太冷了,好像被冰雪覆盖,浑身血液都结成了冰,呼吸变得困难。
耳边传来了凌鹤洲的呼喊,池愉勉强清醒,眼睫一片粘腻的湿润,又很快结成了冰,在睫毛上覆盖了一层薄薄的冰雪。
池愉终于睁开了眼睛,室内昏暗,唯有窗外一片月光余晖洒落进来,将眼前高大的身影覆上了淡淡的光芒。
池愉一个激灵,更清醒了。
他鲤鱼打挺,坐了起来,从须弥戒里拿出一盏灯,灯火葳蕤,将一室照亮。
那狰狞诡谲的鬼面便显露了出来,那双红瞳映着跳动的灯火,有一种别样的阴森可怖。
谢希夷悦耳动听的声音响了起来,“我还在想,你能睡到什么时候。”
池愉心里大骂谢希夷扰人清梦,面上一派乖巧,“哎呀,老大我找你好久,终于找到你了,我还以为你不要我了。”

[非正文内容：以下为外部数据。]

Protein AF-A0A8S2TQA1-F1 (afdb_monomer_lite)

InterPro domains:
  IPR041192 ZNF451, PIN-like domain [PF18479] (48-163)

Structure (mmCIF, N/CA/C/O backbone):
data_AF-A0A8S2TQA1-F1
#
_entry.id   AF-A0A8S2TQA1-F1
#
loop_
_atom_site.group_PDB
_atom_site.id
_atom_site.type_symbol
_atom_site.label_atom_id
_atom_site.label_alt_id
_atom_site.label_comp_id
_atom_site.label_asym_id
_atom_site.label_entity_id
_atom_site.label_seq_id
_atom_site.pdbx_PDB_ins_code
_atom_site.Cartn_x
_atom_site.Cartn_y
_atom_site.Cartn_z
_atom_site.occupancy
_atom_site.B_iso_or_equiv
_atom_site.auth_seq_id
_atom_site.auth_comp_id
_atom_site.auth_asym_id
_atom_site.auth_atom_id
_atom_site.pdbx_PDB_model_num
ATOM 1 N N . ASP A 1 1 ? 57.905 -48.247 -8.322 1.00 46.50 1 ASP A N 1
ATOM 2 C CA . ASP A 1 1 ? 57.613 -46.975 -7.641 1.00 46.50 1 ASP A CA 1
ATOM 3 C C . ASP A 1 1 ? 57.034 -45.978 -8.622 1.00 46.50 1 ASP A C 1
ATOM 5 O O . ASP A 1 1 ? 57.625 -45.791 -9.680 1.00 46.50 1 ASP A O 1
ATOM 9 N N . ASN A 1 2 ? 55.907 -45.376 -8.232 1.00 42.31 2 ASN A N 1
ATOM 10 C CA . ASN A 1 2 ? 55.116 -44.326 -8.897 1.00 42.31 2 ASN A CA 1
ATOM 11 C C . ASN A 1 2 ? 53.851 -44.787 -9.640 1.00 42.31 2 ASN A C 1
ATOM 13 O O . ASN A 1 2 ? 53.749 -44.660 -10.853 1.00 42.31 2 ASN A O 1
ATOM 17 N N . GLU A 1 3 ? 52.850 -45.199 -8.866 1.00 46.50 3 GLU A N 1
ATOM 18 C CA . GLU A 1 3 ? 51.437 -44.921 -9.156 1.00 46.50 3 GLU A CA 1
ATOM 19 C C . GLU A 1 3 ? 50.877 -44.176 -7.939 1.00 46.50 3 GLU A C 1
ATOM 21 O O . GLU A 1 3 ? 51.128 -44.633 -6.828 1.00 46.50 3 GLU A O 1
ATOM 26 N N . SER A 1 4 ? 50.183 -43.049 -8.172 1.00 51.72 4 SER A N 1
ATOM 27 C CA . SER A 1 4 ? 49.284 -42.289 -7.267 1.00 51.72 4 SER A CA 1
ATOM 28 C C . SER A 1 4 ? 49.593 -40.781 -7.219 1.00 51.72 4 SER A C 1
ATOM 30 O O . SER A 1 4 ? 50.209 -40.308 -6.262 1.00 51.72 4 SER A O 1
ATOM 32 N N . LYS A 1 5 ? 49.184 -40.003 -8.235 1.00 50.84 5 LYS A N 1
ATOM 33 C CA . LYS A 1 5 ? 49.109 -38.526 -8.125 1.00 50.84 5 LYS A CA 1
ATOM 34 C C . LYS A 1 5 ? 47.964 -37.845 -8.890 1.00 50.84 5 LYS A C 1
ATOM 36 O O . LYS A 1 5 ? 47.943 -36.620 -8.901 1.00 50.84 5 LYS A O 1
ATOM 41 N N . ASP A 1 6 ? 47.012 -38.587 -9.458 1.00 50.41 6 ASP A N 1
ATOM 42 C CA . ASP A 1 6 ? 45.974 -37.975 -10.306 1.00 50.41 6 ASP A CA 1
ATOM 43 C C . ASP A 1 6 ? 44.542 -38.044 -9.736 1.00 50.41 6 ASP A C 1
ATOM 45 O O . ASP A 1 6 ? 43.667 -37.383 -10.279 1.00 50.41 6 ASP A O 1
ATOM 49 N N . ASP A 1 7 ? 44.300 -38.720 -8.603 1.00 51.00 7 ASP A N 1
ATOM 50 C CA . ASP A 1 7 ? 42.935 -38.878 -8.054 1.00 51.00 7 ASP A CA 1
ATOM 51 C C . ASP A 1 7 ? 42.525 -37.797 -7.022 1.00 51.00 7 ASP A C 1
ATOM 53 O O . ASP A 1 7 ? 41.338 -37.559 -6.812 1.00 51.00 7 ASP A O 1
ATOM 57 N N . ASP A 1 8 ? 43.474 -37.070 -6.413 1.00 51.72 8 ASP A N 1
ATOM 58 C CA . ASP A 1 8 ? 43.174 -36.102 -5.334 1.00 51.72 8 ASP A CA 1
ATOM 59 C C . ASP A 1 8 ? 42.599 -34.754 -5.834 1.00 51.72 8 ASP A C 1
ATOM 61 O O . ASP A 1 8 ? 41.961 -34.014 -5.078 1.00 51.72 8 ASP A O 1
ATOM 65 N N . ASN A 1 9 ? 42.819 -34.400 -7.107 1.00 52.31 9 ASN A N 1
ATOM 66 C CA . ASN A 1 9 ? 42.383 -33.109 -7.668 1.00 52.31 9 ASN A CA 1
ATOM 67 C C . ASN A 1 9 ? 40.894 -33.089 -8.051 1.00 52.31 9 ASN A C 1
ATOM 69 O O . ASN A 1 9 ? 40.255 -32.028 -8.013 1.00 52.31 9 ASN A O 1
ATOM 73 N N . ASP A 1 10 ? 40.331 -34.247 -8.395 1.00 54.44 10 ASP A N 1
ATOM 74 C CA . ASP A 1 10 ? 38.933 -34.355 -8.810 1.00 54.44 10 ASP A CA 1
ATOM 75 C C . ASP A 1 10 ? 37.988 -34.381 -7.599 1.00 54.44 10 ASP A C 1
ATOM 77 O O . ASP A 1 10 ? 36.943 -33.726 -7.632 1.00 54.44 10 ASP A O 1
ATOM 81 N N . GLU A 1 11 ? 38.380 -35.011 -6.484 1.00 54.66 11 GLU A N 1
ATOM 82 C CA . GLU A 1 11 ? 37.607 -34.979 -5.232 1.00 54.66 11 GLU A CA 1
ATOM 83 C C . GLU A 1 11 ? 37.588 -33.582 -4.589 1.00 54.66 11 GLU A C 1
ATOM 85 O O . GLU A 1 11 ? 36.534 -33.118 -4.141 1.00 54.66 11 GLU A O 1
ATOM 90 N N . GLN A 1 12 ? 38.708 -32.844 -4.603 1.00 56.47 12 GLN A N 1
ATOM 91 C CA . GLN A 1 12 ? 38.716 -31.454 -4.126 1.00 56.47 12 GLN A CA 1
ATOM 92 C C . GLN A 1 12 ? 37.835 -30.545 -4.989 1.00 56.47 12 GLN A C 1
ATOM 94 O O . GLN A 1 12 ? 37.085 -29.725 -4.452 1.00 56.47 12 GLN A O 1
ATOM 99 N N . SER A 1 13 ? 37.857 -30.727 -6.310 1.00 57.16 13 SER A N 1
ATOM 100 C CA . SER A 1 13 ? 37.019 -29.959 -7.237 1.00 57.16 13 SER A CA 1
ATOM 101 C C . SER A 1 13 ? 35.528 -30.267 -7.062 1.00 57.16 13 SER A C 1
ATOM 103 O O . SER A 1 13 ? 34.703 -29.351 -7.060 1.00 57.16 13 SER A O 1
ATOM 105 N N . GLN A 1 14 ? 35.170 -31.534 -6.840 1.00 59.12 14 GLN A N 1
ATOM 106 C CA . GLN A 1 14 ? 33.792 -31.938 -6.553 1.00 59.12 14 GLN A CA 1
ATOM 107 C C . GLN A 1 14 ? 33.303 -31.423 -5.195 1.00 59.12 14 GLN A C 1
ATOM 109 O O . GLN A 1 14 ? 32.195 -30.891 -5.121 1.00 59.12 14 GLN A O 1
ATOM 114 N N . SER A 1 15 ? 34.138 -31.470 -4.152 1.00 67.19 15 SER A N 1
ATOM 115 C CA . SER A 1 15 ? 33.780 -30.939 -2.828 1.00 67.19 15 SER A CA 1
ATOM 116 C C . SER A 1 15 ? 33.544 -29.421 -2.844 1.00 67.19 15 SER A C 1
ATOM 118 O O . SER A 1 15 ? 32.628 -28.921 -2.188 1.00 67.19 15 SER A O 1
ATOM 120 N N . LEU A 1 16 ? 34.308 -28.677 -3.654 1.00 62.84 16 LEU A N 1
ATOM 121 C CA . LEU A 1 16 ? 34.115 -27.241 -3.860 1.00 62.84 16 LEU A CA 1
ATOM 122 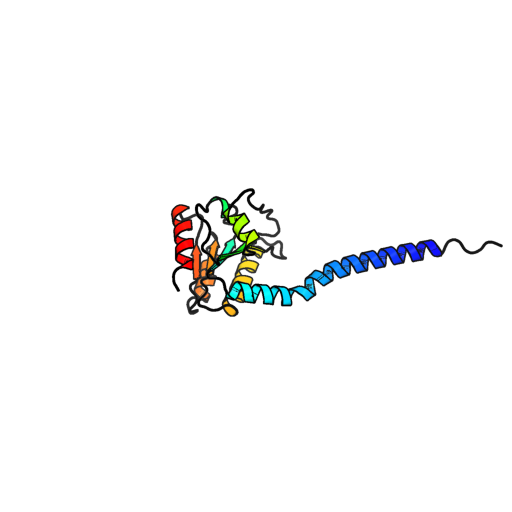C C . LEU A 1 16 ? 32.799 -26.953 -4.590 1.00 62.84 16 LEU A C 1
ATOM 124 O O . LEU A 1 16 ? 32.066 -26.050 -4.183 1.00 62.84 16 LEU A O 1
ATOM 128 N N . ILE A 1 17 ? 32.458 -27.743 -5.610 1.00 68.75 17 ILE A N 1
ATOM 129 C CA . ILE A 1 17 ? 31.194 -27.613 -6.349 1.00 68.75 17 ILE A CA 1
ATOM 130 C C . ILE A 1 17 ? 29.996 -27.966 -5.460 1.00 68.75 17 ILE A C 1
ATOM 132 O O . ILE A 1 17 ? 29.000 -27.243 -5.473 1.00 68.75 17 ILE A O 1
ATOM 136 N N . GLU A 1 18 ? 30.086 -29.023 -4.651 1.00 63.72 18 GLU A N 1
ATOM 137 C CA . GLU A 1 18 ? 29.049 -29.372 -3.675 1.00 63.72 18 GLU A CA 1
ATOM 138 C C . GLU A 1 18 ? 28.906 -28.304 -2.593 1.00 63.72 18 GLU A C 1
ATOM 140 O O . GLU A 1 18 ? 27.783 -27.964 -2.228 1.00 63.72 18 GLU A O 1
ATOM 145 N N . SER A 1 19 ? 30.007 -27.713 -2.122 1.00 62.59 19 SER A N 1
ATOM 146 C CA . SER A 1 19 ? 29.955 -26.631 -1.136 1.00 62.59 19 SER A CA 1
ATOM 147 C C . SER A 1 19 ? 29.299 -25.361 -1.695 1.00 62.59 19 SER A C 1
ATOM 149 O O . SER A 1 19 ? 28.474 -24.751 -1.015 1.00 62.59 19 SER A O 1
ATOM 151 N N . ASP A 1 20 ? 29.569 -25.007 -2.956 1.00 63.53 20 ASP A N 1
ATOM 152 C CA . ASP A 1 20 ? 28.963 -23.857 -3.634 1.00 63.53 20 ASP A CA 1
ATOM 153 C C . ASP A 1 20 ? 27.497 -24.130 -4.015 1.00 63.53 20 ASP A C 1
ATOM 155 O O . ASP A 1 20 ? 26.642 -23.249 -3.902 1.00 63.53 20 ASP A O 1
ATOM 159 N N . PHE A 1 21 ? 27.160 -25.371 -4.385 1.00 64.56 21 PHE A N 1
ATOM 160 C CA . PHE A 1 21 ? 25.776 -25.801 -4.584 1.00 64.56 21 PHE A CA 1
ATOM 161 C C . PHE A 1 21 ? 24.992 -25.782 -3.271 1.00 64.56 21 PHE A C 1
ATOM 163 O O . PHE A 1 21 ? 23.873 -25.279 -3.247 1.00 64.56 21 PHE A O 1
ATOM 170 N N . MET A 1 22 ? 25.575 -26.255 -2.168 1.00 54.41 22 MET A N 1
ATOM 171 C CA . MET A 1 22 ? 24.951 -26.229 -0.844 1.00 54.41 22 MET A CA 1
ATOM 172 C C . MET A 1 22 ? 24.845 -24.812 -0.282 1.00 54.41 22 MET A C 1
ATOM 174 O O . MET A 1 22 ? 23.847 -24.499 0.363 1.00 54.41 22 MET A O 1
ATOM 178 N N . TYR A 1 23 ? 25.802 -23.927 -0.574 1.00 51.72 23 TYR A N 1
ATOM 179 C CA . TYR A 1 23 ? 25.706 -22.504 -0.249 1.00 51.72 23 TYR A CA 1
ATOM 180 C C . TYR A 1 23 ? 24.614 -21.817 -1.078 1.00 51.72 23 TYR A C 1
ATOM 182 O O . TYR A 1 23 ? 23.758 -21.135 -0.528 1.00 51.72 23 TYR A O 1
ATOM 190 N N . LYS A 1 24 ? 24.541 -22.052 -2.392 1.00 51.66 24 LYS A N 1
ATOM 191 C CA . LYS A 1 24 ? 23.445 -21.534 -3.231 1.00 51.66 24 LYS A CA 1
ATOM 192 C C . LYS A 1 24 ? 22.090 -22.113 -2.823 1.00 51.66 24 LYS A C 1
ATOM 194 O O . LYS A 1 24 ? 21.108 -21.380 -2.768 1.00 51.66 24 LYS A O 1
ATOM 199 N N . ALA A 1 25 ? 22.028 -23.396 -2.478 1.00 46.12 25 ALA A N 1
ATOM 200 C CA . ALA A 1 25 ? 20.822 -24.048 -1.984 1.00 46.12 25 ALA A CA 1
ATOM 201 C C . ALA A 1 25 ? 20.422 -23.546 -0.589 1.00 46.12 25 ALA A C 1
ATOM 203 O O . ALA A 1 25 ? 19.228 -23.469 -0.308 1.00 46.12 25 ALA A O 1
ATOM 204 N N . SER A 1 26 ? 21.375 -23.161 0.267 1.00 43.56 26 SER A N 1
ATOM 205 C CA . SER A 1 26 ? 21.081 -22.520 1.551 1.00 43.56 26 SER A CA 1
ATOM 206 C C . SER A 1 26 ? 20.588 -21.084 1.359 1.00 43.56 26 SER A C 1
ATOM 208 O O . SER A 1 26 ? 19.589 -20.731 1.974 1.00 43.56 26 SER A O 1
ATOM 210 N N . GLN A 1 27 ? 21.145 -20.313 0.414 1.00 42.69 27 GLN A N 1
ATOM 211 C CA . GLN A 1 27 ? 20.582 -19.015 0.000 1.00 42.69 27 GLN A CA 1
ATOM 212 C C . GLN A 1 27 ? 19.160 -19.147 -0.580 1.00 42.69 27 GLN A C 1
ATOM 214 O O . GLN A 1 27 ? 18.310 -18.294 -0.343 1.00 42.69 27 GLN A O 1
ATOM 219 N N . ILE A 1 28 ? 18.862 -20.233 -1.304 1.00 44.03 28 ILE A N 1
ATOM 220 C CA . ILE A 1 28 ? 17.514 -20.515 -1.833 1.00 44.03 28 ILE A CA 1
ATOM 221 C C . ILE A 1 28 ? 16.559 -21.007 -0.730 1.00 44.03 28 ILE A C 1
ATOM 223 O O . ILE A 1 28 ? 15.371 -20.688 -0.764 1.00 44.03 28 ILE A O 1
ATOM 227 N N . LYS A 1 29 ? 17.045 -21.764 0.264 1.00 38.22 29 LYS A N 1
ATOM 228 C CA . LYS A 1 29 ? 16.237 -22.229 1.408 1.00 38.22 29 LYS A CA 1
ATOM 229 C C . LYS A 1 29 ? 15.908 -21.115 2.402 1.00 38.22 29 LYS A C 1
ATOM 231 O O . LYS A 1 29 ? 14.803 -21.138 2.940 1.00 38.22 29 LYS A O 1
ATOM 236 N N . ILE A 1 30 ? 16.789 -20.124 2.563 1.00 43.78 30 ILE A N 1
ATOM 237 C CA . ILE A 1 30 ? 16.505 -18.893 3.323 1.00 43.78 30 ILE A CA 1
ATOM 238 C C . ILE A 1 30 ? 15.260 -18.172 2.758 1.00 43.78 30 ILE A C 1
ATOM 240 O O . ILE A 1 30 ? 14.512 -17.560 3.504 1.00 43.78 30 ILE A O 1
ATOM 244 N N . ASN A 1 31 ? 14.922 -18.347 1.474 1.00 39.34 31 ASN A N 1
ATOM 245 C CA . ASN A 1 31 ? 13.732 -17.718 0.888 1.00 39.34 31 ASN A CA 1
ATOM 246 C C . ASN A 1 31 ? 12.401 -18.467 1.092 1.00 39.34 31 ASN A C 1
ATOM 248 O O . ASN A 1 31 ? 11.370 -17.914 0.731 1.00 39.34 31 ASN A O 1
ATOM 252 N N . ASN A 1 32 ? 12.372 -19.703 1.610 1.00 40.59 32 AS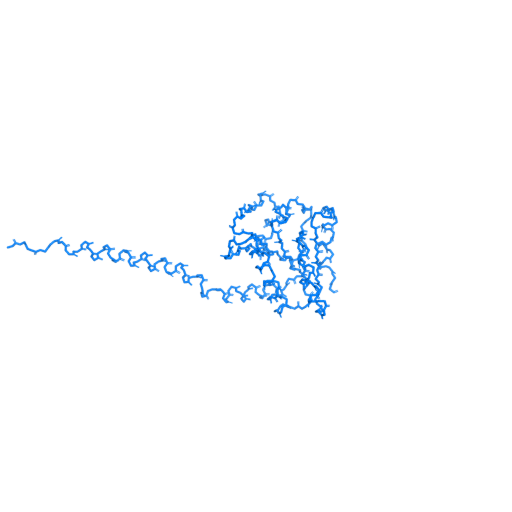N A N 1
ATOM 253 C CA . ASN A 1 32 ? 11.124 -20.492 1.644 1.00 40.59 32 ASN A CA 1
ATOM 254 C C . ASN A 1 32 ? 10.673 -20.952 3.040 1.00 40.59 32 ASN A C 1
ATOM 256 O O . ASN A 1 32 ? 9.531 -21.381 3.173 1.00 40.59 32 ASN A O 1
ATOM 260 N N . GLN A 1 33 ? 11.518 -20.881 4.074 1.00 34.47 33 GLN A N 1
ATOM 261 C CA . GLN A 1 33 ? 11.106 -21.186 5.458 1.00 34.47 33 GLN A CA 1
ATOM 262 C C . GLN A 1 33 ? 10.800 -19.931 6.293 1.00 34.47 33 GLN A C 1
ATOM 264 O O . GLN A 1 33 ? 10.096 -20.038 7.293 1.00 34.47 33 GLN A O 1
ATOM 269 N N . ASP A 1 34 ? 11.244 -18.754 5.840 1.00 38.28 34 ASP A N 1
ATOM 270 C CA . ASP A 1 34 ? 11.023 -17.467 6.511 1.00 38.28 34 ASP A CA 1
ATOM 271 C C . ASP A 1 34 ? 9.766 -16.730 6.025 1.00 38.28 34 ASP A C 1
ATOM 273 O O . ASP A 1 34 ? 9.360 -15.738 6.620 1.00 38.28 34 ASP A O 1
ATOM 277 N N . GLU A 1 35 ? 9.103 -17.209 4.970 1.00 44.41 35 GLU A N 1
ATOM 278 C CA . GLU A 1 35 ? 7.889 -16.570 4.451 1.00 44.41 35 GLU A CA 1
ATOM 279 C C . GLU A 1 35 ? 6.758 -16.559 5.486 1.00 44.41 35 GLU A C 1
ATOM 281 O O . GLU A 1 35 ? 6.098 -15.541 5.630 1.00 44.41 35 GLU A O 1
ATOM 286 N N . ASP A 1 36 ? 6.558 -17.618 6.275 1.00 39.22 36 ASP A N 1
ATOM 287 C CA . ASP A 1 36 ? 5.453 -17.670 7.247 1.00 39.22 36 ASP A CA 1
ATOM 288 C C . ASP A 1 36 ? 5.727 -16.861 8.532 1.00 39.22 36 ASP A C 1
ATOM 290 O O . ASP A 1 36 ? 4.814 -16.231 9.072 1.00 39.22 36 ASP A O 1
ATOM 294 N N . SER A 1 37 ? 6.976 -16.815 9.012 1.00 31.83 37 SER A N 1
ATOM 295 C CA . SER A 1 37 ? 7.382 -16.004 10.174 1.00 31.83 37 SER A CA 1
ATOM 296 C C . SER A 1 37 ? 7.473 -14.515 9.822 1.00 31.83 37 SER A C 1
ATOM 298 O O . SER A 1 37 ? 6.940 -13.686 10.565 1.00 31.83 37 SER A O 1
ATOM 300 N N . LEU A 1 38 ? 8.020 -14.171 8.646 1.00 39.91 38 LEU A N 1
ATOM 301 C CA . LEU A 1 38 ? 7.972 -12.813 8.096 1.00 39.91 38 LEU A CA 1
ATOM 302 C C . LEU A 1 38 ? 6.532 -12.400 7.776 1.00 39.91 38 LEU A C 1
ATOM 304 O O . LEU A 1 38 ? 6.168 -11.253 8.020 1.00 39.91 38 LEU A O 1
ATOM 308 N N . GLN A 1 39 ? 5.671 -13.301 7.286 1.00 56.00 39 GLN A N 1
ATOM 309 C CA . GLN A 1 39 ? 4.248 -13.004 7.085 1.00 56.00 39 GLN A CA 1
ATOM 310 C C . GLN A 1 39 ? 3.511 -12.765 8.407 1.00 56.00 39 GLN A C 1
ATOM 312 O O . GLN A 1 39 ? 2.637 -11.899 8.435 1.00 56.00 39 GLN A O 1
ATOM 317 N N . LEU A 1 40 ? 3.855 -13.462 9.496 1.00 46.25 40 LEU A N 1
ATOM 318 C CA . LEU A 1 40 ? 3.225 -13.268 10.806 1.00 46.25 40 LEU A CA 1
ATOM 319 C C . LEU A 1 40 ? 3.671 -11.966 11.489 1.00 46.25 40 LEU A C 1
ATOM 321 O O . LEU A 1 40 ? 2.821 -11.227 11.988 1.00 46.25 40 LEU A O 1
ATOM 325 N N . GLU A 1 41 ? 4.967 -11.646 11.477 1.00 53.72 41 GLU A N 1
ATOM 326 C CA . GLU A 1 41 ? 5.483 -10.374 12.008 1.00 53.72 41 GLU A CA 1
ATOM 327 C C . GLU A 1 41 ? 4.987 -9.181 11.182 1.00 53.72 41 GLU A C 1
ATOM 329 O O . GLU A 1 41 ? 4.525 -8.177 11.740 1.00 53.72 41 GLU A O 1
ATOM 334 N N . ASN A 1 42 ? 4.962 -9.323 9.850 1.00 74.75 42 ASN A N 1
ATOM 335 C CA . ASN A 1 42 ? 4.333 -8.340 8.974 1.00 74.75 42 ASN A CA 1
ATOM 336 C C . ASN A 1 42 ? 2.839 -8.224 9.278 1.00 74.75 42 ASN A C 1
ATOM 338 O O . ASN A 1 42 ? 2.320 -7.115 9.348 1.00 74.75 42 ASN A O 1
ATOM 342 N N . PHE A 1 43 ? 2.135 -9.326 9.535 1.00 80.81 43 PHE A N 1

他这种话张嘴就来,因为年龄小了,说这话的语气里难免带了些软和,听着像是在撒娇。
但谢希夷完全分辨不出来撒娇与否,也浑不在意池愉说的这些话,只自顾自地轻笑,说:“幻电,你安抚好。”
言毕,身上黑雾蠕动,将一柄玉白的脊剑吐了出来。
他依旧笑吟吟的,“它是很特殊,但不听话的剑,没有存在的必要,我给它一次机会,也给你一次机会。”
他说话间,池愉又嗅到了浓重的血腥味,隐藏在这血腥味之下的,是尖锐如剑的杀意。
池愉浑身都僵住了,这是身体本能的反应。
他很快适应过来,伸手抱住了幻电,胆大包天地问谢希夷:“你受伤了?”
“受伤?”谢希夷像是听到了什么好笑的事情,面具之下的唇角翘了起来,笑音融融,“我不会受伤。”
他像是在说今天天气很好一般说了一句很可怕的事情,“我和你一样,不会受伤,也不会死。”
“这点,我们倒是很像。”
池愉:“???”
等等,他好像听到了一件很可怕的事情。
谢希夷朝池愉伸手,雾气瞬间包裹了他的双手,他捏起池愉的下巴,在灯火下仿佛很仔细地端详。
只在复活那一刻显露出来的禁咒力量,令人在意,因为这是他暂时还未掌握的禁咒。
声音虽带着笑音,面具之下却是一种极冷的漠然表情,“你想要活下去,就要努力创造自己的价值。”
“你的复活,也不是无限制的。”
池愉:“……”
卧槽!!!!
这还特么怎么玩!!!
我要退游啊啊啊啊啊!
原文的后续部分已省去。